:: TASK BRIEF ::
Below are entries; output exactly the lines from the one with "ATOM 136 C CA" to the one with "ATOM 144 C C", both included, and nothing else.

:: DATA SECTION ::
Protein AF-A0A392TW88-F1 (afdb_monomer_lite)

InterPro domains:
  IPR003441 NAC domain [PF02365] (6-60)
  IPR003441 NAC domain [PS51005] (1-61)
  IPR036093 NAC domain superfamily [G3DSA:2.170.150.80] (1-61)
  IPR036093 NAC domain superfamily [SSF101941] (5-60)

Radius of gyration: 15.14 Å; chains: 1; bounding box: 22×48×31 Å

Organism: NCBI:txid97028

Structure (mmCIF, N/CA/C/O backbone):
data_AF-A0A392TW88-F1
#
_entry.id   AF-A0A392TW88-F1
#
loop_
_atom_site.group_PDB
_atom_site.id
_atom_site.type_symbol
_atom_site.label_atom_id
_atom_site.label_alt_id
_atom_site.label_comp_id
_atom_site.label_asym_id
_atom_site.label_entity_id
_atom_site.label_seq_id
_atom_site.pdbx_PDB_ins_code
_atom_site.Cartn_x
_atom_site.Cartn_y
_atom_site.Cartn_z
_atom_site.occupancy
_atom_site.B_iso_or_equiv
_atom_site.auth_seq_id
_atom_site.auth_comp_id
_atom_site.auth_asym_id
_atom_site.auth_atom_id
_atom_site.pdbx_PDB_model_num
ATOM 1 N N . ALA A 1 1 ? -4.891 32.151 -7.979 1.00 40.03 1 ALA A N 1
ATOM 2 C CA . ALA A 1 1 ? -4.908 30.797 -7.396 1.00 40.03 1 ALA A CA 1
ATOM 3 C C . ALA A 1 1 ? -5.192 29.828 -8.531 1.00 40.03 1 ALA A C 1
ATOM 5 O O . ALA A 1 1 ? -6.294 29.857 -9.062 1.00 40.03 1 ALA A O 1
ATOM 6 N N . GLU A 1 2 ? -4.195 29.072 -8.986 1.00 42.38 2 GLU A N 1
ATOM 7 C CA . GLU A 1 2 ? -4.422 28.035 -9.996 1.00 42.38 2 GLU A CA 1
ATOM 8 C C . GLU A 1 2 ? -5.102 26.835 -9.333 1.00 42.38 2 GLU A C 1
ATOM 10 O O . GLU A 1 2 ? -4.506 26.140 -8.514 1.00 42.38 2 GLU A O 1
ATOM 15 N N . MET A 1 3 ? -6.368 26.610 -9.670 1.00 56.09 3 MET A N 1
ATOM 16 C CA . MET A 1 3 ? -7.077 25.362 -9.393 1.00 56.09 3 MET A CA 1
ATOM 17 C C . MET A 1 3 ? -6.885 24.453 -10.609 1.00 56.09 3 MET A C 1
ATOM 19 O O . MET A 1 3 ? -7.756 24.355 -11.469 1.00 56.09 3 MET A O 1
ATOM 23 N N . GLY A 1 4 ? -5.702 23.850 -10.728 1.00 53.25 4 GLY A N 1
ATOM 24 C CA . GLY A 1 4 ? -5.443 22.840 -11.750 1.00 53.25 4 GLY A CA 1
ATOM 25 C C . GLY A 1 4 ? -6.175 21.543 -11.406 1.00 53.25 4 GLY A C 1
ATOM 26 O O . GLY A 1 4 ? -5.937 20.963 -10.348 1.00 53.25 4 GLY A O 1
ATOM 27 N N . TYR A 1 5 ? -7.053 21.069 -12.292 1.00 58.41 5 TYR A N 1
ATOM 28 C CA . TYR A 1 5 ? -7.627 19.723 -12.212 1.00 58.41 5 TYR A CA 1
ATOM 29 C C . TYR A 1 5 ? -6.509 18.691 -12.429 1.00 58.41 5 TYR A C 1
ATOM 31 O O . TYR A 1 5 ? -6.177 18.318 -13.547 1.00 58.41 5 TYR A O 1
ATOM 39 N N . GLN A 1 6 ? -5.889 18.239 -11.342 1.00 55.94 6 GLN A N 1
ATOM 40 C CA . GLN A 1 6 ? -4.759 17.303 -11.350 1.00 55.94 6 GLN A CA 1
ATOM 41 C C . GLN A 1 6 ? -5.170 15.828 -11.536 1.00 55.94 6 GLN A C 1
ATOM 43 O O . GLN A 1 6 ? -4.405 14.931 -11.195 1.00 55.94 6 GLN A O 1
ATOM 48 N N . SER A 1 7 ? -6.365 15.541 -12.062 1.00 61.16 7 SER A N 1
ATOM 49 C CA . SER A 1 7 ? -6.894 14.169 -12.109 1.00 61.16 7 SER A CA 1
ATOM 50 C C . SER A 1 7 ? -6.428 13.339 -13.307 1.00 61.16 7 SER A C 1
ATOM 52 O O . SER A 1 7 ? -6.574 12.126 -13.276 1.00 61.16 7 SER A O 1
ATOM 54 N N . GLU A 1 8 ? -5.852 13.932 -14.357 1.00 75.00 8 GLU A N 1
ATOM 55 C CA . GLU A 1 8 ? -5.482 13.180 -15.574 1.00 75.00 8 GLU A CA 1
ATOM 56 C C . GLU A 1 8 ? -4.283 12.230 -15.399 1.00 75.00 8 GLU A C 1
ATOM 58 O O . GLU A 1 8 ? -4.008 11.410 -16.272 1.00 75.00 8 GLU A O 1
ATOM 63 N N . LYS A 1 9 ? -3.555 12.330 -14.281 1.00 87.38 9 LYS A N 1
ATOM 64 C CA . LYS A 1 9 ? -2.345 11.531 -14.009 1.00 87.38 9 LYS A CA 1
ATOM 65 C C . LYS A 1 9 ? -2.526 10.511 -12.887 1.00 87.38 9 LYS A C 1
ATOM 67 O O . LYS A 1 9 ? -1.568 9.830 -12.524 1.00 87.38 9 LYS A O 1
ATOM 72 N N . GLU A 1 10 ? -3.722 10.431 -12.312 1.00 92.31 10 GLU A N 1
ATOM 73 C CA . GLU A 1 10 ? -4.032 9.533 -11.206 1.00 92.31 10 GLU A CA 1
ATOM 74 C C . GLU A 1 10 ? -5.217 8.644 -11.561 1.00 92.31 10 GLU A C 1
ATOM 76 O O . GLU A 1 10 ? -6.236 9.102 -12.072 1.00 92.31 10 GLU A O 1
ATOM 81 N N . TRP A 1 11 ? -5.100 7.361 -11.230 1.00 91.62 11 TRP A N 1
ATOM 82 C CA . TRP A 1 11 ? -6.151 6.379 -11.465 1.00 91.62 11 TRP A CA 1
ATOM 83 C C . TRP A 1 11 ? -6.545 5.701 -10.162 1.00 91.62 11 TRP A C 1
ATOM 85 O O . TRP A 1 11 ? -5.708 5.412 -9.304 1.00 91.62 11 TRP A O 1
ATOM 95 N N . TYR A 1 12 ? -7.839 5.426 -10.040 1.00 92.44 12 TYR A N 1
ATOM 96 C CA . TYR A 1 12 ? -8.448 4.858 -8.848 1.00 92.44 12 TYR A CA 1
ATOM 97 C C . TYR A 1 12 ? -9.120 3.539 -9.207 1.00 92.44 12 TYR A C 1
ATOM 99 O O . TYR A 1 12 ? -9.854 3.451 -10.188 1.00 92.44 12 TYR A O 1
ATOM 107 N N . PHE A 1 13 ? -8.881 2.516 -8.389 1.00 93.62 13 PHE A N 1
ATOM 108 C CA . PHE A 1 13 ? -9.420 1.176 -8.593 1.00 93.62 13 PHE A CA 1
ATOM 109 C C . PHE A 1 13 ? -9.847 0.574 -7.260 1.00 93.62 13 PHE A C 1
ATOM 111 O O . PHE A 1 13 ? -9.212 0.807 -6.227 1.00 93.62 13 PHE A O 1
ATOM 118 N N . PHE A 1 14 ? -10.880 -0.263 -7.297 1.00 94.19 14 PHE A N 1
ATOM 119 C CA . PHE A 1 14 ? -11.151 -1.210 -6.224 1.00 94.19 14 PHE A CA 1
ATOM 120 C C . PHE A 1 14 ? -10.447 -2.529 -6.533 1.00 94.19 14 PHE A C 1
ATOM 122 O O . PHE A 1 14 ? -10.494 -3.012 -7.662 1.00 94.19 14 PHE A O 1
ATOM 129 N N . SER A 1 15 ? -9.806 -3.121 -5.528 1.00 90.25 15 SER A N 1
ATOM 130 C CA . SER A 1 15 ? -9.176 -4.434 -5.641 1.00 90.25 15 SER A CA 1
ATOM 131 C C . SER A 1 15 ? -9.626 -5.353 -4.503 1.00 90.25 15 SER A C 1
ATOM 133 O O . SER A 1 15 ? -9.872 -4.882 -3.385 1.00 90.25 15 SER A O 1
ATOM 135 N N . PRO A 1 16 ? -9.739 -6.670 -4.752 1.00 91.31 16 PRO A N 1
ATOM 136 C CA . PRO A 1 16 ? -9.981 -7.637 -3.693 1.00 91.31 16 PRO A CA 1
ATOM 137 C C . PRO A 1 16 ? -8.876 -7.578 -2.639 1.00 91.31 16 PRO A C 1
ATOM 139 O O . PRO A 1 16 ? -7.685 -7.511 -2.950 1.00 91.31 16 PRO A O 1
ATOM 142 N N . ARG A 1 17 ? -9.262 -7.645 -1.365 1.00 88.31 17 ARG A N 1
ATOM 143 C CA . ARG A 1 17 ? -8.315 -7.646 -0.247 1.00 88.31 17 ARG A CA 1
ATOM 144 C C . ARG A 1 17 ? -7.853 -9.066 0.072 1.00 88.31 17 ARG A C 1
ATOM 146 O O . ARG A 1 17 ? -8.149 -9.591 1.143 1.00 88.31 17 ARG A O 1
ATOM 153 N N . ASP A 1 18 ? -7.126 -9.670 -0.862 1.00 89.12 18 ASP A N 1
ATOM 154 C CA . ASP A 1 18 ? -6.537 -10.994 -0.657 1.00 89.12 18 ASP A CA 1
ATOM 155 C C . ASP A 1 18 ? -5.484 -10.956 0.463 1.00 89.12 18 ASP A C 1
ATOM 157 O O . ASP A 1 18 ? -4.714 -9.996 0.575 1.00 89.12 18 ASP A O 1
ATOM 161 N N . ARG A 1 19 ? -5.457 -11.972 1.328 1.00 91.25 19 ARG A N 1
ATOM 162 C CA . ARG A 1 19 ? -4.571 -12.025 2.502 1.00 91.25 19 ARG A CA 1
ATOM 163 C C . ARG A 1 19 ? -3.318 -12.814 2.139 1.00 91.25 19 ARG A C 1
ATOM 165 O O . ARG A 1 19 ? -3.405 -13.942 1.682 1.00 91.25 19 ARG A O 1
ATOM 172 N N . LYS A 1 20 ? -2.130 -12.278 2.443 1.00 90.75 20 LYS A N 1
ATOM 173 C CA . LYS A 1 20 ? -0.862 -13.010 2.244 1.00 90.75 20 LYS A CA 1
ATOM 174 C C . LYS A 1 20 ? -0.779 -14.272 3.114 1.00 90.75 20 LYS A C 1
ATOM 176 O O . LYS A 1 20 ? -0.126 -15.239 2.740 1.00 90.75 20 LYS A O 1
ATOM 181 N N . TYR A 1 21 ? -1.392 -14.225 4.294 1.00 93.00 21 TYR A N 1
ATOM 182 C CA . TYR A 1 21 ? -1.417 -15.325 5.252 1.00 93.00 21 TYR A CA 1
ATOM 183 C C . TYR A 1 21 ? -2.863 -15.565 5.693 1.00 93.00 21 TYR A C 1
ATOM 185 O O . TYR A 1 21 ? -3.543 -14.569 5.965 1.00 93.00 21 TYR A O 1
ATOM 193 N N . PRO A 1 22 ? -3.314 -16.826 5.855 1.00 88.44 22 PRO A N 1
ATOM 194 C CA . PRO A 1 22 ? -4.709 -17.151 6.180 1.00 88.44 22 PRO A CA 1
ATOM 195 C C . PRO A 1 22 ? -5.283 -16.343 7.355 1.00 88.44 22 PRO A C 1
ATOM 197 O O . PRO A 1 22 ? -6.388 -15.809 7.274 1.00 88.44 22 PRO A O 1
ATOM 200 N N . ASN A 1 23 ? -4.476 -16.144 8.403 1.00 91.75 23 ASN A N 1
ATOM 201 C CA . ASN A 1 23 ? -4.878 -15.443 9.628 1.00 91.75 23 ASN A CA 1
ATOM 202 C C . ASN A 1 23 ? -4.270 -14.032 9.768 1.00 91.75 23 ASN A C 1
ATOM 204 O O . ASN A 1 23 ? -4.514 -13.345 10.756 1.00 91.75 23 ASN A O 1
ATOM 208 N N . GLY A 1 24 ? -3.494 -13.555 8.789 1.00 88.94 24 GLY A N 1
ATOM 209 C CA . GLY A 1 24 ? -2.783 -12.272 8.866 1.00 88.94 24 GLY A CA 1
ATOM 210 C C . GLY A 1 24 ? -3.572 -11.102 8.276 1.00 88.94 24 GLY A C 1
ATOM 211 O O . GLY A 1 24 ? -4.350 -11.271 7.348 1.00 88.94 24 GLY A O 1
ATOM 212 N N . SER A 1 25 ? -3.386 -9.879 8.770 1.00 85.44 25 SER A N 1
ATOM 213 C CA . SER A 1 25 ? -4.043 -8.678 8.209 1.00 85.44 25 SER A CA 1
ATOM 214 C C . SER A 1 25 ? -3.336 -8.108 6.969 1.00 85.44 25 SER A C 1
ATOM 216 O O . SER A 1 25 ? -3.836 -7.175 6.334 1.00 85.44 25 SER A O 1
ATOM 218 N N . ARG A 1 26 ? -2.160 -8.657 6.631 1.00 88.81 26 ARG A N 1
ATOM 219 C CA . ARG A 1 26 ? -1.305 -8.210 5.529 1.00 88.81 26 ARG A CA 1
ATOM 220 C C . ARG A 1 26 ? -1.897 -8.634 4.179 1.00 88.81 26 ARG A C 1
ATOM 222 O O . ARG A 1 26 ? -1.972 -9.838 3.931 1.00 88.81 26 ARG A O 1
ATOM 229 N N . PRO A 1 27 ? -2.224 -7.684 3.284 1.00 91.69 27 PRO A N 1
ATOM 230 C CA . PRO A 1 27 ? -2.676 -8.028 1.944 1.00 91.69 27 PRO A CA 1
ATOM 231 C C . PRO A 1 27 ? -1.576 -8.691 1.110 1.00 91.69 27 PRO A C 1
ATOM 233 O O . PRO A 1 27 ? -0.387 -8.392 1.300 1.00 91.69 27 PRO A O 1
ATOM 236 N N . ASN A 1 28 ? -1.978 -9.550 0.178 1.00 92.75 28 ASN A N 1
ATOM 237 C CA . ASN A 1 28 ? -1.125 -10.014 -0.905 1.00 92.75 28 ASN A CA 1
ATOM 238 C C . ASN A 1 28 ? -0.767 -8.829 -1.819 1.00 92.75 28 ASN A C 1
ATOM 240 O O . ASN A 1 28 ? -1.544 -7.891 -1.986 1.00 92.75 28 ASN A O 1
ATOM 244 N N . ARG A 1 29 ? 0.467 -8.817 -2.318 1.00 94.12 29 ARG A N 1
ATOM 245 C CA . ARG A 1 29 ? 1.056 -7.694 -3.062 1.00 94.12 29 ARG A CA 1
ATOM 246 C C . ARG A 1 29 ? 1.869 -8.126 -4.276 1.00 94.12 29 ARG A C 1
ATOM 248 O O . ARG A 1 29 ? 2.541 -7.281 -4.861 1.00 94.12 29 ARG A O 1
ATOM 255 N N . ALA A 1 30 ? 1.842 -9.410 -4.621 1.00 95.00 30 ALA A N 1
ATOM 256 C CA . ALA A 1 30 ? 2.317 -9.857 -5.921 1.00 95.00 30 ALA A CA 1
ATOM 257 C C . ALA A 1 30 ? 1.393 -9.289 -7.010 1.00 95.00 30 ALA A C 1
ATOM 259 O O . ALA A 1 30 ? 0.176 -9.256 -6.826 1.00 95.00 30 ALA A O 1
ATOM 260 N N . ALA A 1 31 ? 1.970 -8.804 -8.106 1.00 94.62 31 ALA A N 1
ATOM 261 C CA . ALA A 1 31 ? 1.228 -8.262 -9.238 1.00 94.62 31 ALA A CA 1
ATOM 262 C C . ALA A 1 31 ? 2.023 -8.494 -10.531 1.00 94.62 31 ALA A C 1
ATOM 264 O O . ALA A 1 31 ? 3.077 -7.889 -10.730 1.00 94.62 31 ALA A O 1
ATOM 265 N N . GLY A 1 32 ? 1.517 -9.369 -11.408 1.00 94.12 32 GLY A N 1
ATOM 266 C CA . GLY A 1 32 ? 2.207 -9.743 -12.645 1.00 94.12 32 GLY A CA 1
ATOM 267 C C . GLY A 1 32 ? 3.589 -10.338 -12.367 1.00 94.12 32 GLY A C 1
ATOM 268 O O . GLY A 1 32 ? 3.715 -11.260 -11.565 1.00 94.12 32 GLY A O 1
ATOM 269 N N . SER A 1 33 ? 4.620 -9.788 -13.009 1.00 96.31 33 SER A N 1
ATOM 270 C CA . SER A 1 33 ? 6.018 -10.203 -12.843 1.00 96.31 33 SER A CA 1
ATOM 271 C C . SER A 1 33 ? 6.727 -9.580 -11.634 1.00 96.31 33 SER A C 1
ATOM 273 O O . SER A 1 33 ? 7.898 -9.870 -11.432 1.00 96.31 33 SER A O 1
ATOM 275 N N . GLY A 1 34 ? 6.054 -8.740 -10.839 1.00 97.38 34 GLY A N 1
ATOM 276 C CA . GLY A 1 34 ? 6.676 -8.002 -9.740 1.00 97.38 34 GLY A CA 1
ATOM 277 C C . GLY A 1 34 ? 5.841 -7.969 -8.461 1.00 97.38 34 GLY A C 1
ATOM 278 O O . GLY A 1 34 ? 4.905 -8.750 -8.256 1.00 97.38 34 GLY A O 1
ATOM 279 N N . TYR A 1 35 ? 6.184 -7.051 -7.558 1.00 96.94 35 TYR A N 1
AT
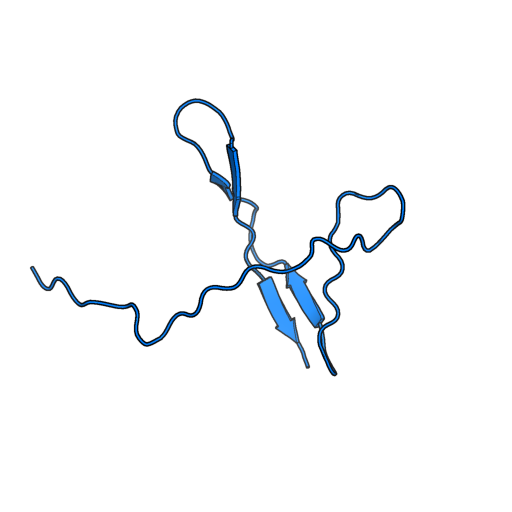OM 280 C CA . TYR A 1 35 ? 5.496 -6.903 -6.278 1.00 96.94 35 TYR A CA 1
ATOM 281 C C . TYR A 1 35 ? 5.507 -5.474 -5.731 1.00 96.94 35 TYR A C 1
ATOM 283 O O . TYR A 1 35 ? 6.415 -4.675 -5.953 1.00 96.94 35 TYR A O 1
ATOM 291 N N . TRP A 1 36 ? 4.499 -5.168 -4.916 1.00 96.75 36 TRP A N 1
ATOM 292 C CA . TRP A 1 36 ? 4.387 -3.896 -4.210 1.00 96.75 36 TRP A CA 1
ATOM 293 C C . TRP A 1 36 ? 5.021 -3.961 -2.814 1.00 96.75 36 TRP A C 1
ATOM 295 O O . TRP A 1 36 ? 4.596 -4.719 -1.930 1.00 96.75 36 TRP A O 1
ATOM 305 N N . LYS A 1 37 ? 6.015 -3.109 -2.560 1.00 95.88 37 LYS A N 1
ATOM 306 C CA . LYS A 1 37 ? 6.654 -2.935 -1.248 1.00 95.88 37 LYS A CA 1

:: YOUR RESPONSE ::
ATOM 136 C CA . PRO A 1 16 ? -9.981 -7.637 -3.693 1.00 91.31 16 PRO A CA 1
ATOM 137 C C . PRO A 1 16 ? -8.876 -7.578 -2.639 1.00 91.31 16 PRO A C 1
ATOM 139 O O . PRO A 1 16 ? -7.685 -7.511 -2.950 1.00 91.31 16 PRO A O 1
ATOM 142 N N . ARG A 1 17 ? -9.262 -7.645 -1.365 1.00 88.31 17 ARG A N 1
ATOM 143 C CA . ARG A 1 17 ? -8.315 -7.646 -0.247 1.00 88.31 17 ARG A CA 1
ATOM 144 C C . ARG A 1 17 ? -7.853 -9.066 0.072 1.00 88.31 17 ARG A C 1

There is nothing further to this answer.